Physican Order for Life Sustaining Treatment
A relatively new estate planning technique is the Physician Order for Life Sustaining Treatments (POLST). As described in Julie Appleby, Debate surrounds end-of-life expenses–Should treatment be provided, regardless of cost or quality of life?, USA Today, Oct. 19, 2006, at 1B, 2B:
On the forms, patients can say whether they want cardiopulmonary resuscitation, antibiotics or feeding tubes. Conversely, they can specify that they want full treatment, including breathing machines and feeding tubes. And for how long.
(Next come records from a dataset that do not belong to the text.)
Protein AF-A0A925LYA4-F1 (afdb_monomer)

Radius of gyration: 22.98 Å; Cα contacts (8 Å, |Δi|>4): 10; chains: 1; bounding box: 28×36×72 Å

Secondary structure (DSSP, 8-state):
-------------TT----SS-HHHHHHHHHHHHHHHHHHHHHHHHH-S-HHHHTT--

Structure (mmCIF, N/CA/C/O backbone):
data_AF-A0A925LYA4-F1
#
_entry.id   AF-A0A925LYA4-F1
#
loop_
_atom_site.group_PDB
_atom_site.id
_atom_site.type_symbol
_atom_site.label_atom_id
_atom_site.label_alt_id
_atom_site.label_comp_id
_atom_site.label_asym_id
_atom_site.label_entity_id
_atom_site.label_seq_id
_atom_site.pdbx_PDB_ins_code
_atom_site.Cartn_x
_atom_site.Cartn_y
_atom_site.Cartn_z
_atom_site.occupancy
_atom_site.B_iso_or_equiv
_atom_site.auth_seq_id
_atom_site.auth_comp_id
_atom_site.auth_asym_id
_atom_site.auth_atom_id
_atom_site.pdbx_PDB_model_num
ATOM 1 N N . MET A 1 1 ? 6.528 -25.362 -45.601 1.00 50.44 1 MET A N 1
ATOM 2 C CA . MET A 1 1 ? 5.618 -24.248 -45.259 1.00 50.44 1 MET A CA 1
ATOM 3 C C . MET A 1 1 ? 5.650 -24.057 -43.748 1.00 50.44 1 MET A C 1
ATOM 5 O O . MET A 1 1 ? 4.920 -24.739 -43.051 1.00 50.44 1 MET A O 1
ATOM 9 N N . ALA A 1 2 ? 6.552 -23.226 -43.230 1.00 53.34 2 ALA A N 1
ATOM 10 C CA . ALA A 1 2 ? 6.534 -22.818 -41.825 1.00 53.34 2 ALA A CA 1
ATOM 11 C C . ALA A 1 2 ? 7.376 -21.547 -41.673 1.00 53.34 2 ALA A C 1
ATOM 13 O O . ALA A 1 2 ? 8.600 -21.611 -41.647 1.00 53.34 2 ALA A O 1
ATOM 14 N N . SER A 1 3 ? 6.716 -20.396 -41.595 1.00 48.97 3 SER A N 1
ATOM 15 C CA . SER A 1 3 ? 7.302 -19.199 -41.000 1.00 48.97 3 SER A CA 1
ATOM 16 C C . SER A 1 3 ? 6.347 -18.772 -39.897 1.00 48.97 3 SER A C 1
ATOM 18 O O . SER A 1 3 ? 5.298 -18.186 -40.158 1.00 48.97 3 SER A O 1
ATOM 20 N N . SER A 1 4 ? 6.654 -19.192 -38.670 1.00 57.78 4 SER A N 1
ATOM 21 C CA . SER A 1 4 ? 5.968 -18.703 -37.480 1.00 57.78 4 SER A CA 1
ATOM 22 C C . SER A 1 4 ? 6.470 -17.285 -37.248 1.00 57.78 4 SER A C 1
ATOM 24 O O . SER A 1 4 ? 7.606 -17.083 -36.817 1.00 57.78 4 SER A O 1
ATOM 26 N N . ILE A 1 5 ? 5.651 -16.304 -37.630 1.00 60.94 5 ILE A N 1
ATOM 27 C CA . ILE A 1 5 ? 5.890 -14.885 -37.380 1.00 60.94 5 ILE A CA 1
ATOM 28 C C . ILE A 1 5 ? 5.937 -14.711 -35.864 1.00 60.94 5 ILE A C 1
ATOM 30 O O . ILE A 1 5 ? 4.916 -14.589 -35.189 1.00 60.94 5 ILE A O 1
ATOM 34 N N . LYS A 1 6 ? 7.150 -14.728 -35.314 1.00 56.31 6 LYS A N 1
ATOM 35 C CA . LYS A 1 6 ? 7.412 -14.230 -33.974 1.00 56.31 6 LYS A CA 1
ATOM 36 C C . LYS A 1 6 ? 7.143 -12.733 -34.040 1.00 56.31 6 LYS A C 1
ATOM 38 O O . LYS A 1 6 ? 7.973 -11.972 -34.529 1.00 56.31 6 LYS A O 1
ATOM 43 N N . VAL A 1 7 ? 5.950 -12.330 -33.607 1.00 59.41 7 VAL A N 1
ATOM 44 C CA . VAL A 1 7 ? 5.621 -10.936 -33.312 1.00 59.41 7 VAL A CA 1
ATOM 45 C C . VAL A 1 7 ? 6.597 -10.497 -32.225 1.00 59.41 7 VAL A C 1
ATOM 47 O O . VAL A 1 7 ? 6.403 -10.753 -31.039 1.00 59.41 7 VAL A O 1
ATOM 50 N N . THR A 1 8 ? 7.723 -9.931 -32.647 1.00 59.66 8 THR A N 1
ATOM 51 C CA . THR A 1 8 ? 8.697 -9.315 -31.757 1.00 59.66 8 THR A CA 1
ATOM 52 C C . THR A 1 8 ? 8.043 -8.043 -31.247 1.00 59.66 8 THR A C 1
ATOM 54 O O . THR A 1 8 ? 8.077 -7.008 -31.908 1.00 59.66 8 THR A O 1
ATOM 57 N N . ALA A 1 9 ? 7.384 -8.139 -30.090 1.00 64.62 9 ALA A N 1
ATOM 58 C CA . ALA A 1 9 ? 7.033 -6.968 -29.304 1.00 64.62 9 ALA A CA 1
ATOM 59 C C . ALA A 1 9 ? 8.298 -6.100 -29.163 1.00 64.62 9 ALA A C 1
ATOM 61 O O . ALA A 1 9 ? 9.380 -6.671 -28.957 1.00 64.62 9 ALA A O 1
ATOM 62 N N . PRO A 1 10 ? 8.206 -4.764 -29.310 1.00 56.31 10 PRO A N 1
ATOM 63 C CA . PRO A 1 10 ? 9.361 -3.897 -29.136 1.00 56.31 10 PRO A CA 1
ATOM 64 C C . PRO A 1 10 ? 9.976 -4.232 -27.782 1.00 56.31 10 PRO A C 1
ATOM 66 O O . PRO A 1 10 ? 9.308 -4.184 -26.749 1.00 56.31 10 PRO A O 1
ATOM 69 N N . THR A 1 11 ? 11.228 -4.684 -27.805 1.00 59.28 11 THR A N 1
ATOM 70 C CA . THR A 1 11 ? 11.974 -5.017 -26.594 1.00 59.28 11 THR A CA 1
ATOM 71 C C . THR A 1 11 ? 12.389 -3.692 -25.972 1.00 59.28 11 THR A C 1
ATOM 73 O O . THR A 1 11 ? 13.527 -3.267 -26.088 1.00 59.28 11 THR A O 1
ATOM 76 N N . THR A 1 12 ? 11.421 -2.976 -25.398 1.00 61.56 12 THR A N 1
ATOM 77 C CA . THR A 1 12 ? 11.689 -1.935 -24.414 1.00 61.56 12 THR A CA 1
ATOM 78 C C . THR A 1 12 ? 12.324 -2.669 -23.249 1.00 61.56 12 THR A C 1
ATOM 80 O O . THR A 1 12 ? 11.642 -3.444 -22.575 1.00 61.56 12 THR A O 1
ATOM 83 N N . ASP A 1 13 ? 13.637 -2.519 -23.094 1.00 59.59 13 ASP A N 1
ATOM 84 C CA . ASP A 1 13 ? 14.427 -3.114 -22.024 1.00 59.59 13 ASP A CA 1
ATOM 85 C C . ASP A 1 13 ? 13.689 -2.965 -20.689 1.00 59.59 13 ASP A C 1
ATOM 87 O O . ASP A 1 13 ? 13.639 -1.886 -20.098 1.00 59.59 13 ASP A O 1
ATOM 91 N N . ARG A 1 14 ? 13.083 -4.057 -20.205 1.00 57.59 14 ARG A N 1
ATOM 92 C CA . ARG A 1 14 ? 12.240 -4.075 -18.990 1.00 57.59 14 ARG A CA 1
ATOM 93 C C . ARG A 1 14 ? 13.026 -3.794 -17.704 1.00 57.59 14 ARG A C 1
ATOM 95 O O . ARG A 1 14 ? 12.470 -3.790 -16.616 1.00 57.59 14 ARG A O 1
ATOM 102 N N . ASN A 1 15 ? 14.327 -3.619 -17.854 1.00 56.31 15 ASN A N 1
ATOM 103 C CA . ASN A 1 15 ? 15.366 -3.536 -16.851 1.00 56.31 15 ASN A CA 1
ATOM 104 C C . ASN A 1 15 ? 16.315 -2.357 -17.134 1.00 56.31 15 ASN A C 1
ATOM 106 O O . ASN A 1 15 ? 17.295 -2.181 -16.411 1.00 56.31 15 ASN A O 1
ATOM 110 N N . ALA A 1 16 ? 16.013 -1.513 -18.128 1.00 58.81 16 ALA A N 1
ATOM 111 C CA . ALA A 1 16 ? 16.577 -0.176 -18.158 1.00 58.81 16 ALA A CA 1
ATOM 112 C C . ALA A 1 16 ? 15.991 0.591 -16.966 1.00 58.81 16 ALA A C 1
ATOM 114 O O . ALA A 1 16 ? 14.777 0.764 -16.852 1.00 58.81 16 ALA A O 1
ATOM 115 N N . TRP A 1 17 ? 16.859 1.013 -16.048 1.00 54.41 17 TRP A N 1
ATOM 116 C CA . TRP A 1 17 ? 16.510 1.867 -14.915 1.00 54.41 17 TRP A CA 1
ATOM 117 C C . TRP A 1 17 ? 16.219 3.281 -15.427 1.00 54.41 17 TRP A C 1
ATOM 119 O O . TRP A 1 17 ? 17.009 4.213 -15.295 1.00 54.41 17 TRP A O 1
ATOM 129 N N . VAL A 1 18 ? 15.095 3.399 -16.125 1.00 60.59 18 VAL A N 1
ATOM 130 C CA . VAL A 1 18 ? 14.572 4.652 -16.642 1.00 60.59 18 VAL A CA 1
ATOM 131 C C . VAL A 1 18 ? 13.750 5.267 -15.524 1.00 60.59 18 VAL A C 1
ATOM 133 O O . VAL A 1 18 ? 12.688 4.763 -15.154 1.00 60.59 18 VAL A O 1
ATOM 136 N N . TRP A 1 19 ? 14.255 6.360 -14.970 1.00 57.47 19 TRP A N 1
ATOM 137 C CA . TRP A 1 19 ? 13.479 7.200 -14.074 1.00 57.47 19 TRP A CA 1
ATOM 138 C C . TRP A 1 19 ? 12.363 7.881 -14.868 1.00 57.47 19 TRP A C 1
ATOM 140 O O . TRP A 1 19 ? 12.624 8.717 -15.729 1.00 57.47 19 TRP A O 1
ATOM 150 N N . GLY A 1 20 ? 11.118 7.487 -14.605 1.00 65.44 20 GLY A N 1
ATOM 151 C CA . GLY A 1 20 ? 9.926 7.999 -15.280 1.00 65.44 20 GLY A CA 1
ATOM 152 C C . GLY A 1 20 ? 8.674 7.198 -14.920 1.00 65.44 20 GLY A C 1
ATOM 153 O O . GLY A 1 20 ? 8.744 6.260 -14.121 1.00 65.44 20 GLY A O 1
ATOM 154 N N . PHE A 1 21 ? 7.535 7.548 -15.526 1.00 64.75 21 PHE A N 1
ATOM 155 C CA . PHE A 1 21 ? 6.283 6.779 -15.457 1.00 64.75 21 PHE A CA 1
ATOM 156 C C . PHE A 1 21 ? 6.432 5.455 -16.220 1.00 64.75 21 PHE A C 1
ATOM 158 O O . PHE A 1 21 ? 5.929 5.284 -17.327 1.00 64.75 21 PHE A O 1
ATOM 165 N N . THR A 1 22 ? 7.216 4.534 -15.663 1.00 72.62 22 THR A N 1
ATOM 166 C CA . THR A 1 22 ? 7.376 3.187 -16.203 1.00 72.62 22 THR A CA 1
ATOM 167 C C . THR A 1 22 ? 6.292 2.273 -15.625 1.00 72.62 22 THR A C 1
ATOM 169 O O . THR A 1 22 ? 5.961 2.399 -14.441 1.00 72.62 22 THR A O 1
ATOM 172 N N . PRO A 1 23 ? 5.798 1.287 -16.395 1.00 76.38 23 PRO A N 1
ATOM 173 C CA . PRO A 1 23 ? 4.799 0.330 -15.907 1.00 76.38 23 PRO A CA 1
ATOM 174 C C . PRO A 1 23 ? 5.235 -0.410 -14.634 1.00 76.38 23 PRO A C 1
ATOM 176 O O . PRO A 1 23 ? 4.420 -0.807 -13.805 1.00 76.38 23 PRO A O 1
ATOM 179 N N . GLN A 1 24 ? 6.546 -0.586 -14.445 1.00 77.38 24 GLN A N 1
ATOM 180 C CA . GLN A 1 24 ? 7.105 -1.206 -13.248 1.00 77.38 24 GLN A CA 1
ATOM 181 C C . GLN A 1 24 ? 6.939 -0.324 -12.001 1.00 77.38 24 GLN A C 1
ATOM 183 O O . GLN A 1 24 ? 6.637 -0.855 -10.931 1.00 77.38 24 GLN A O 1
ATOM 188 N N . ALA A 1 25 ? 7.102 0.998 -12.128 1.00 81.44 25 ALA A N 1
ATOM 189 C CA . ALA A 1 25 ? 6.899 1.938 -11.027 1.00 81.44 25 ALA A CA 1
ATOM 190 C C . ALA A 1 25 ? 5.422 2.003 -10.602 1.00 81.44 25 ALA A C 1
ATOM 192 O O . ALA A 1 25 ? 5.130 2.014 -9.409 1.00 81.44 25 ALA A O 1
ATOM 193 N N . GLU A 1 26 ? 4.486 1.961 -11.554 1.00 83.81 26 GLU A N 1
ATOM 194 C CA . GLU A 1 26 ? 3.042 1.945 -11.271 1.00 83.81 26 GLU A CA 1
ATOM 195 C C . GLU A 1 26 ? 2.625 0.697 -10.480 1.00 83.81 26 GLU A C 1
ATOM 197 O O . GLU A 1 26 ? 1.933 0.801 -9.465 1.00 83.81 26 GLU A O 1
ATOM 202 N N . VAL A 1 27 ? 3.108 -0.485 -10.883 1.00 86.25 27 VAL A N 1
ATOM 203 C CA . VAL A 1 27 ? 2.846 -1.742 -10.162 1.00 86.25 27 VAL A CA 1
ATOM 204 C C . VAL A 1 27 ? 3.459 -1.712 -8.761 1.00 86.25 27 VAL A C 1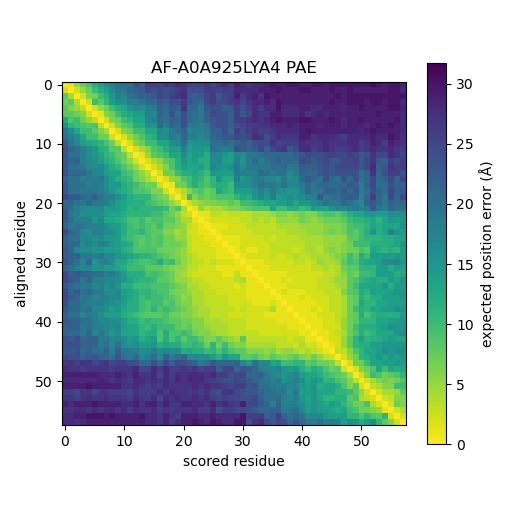
ATOM 206 O O . VAL A 1 27 ? 2.817 -2.136 -7.798 1.00 86.25 27 VAL A O 1
ATOM 209 N N . TRP A 1 28 ? 4.682 -1.197 -8.618 1.00 86.81 28 TRP A N 1
ATOM 210 C CA . TRP A 1 28 ? 5.322 -1.063 -7.309 1.00 86.81 28 TRP A CA 1
ATOM 211 C C . TRP A 1 28 ? 4.558 -0.109 -6.387 1.00 86.81 28 TRP A C 1
ATOM 213 O O . TRP A 1 28 ? 4.289 -0.475 -5.242 1.00 86.81 28 TRP A O 1
ATOM 223 N N . ASN A 1 29 ? 4.122 1.046 -6.890 1.00 89.38 29 ASN A N 1
ATOM 224 C CA . ASN A 1 29 ? 3.314 1.999 -6.128 1.00 89.38 29 ASN A CA 1
ATOM 225 C C . ASN A 1 29 ? 1.966 1.396 -5.711 1.00 89.38 29 ASN A C 1
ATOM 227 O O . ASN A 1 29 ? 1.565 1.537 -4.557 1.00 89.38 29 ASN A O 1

The forms differ from so-called advance directives, which are also called living wills, which name someone to speak on behalf of a patient and state patient wishes. Instead, the forms are doctor’s orders, similar to directions written into medical charts, that are recognized and followed by medical personnel from technicians on ambulances to staff at hospitals and nursing homes. * * *
The POLST forms in Oregon, which are printed on bright pink paper and can be transmitted electronically by hospitals and other medical providers, are “for the individual who is in life’s last chapter,” she says.
Oregon was the first state to authorize POLST documents. According to Julie Appleby, Few states allow forms spelling out patients’ wishes, USA Today, Oct. 19, 2006, at 2B,
Washington state and West Virginia, along with parts of New York and Wisconsin, have similar programs. Advocates in a handful of other states, including Hawaii, Utah, Florida and Nevada, are developing them.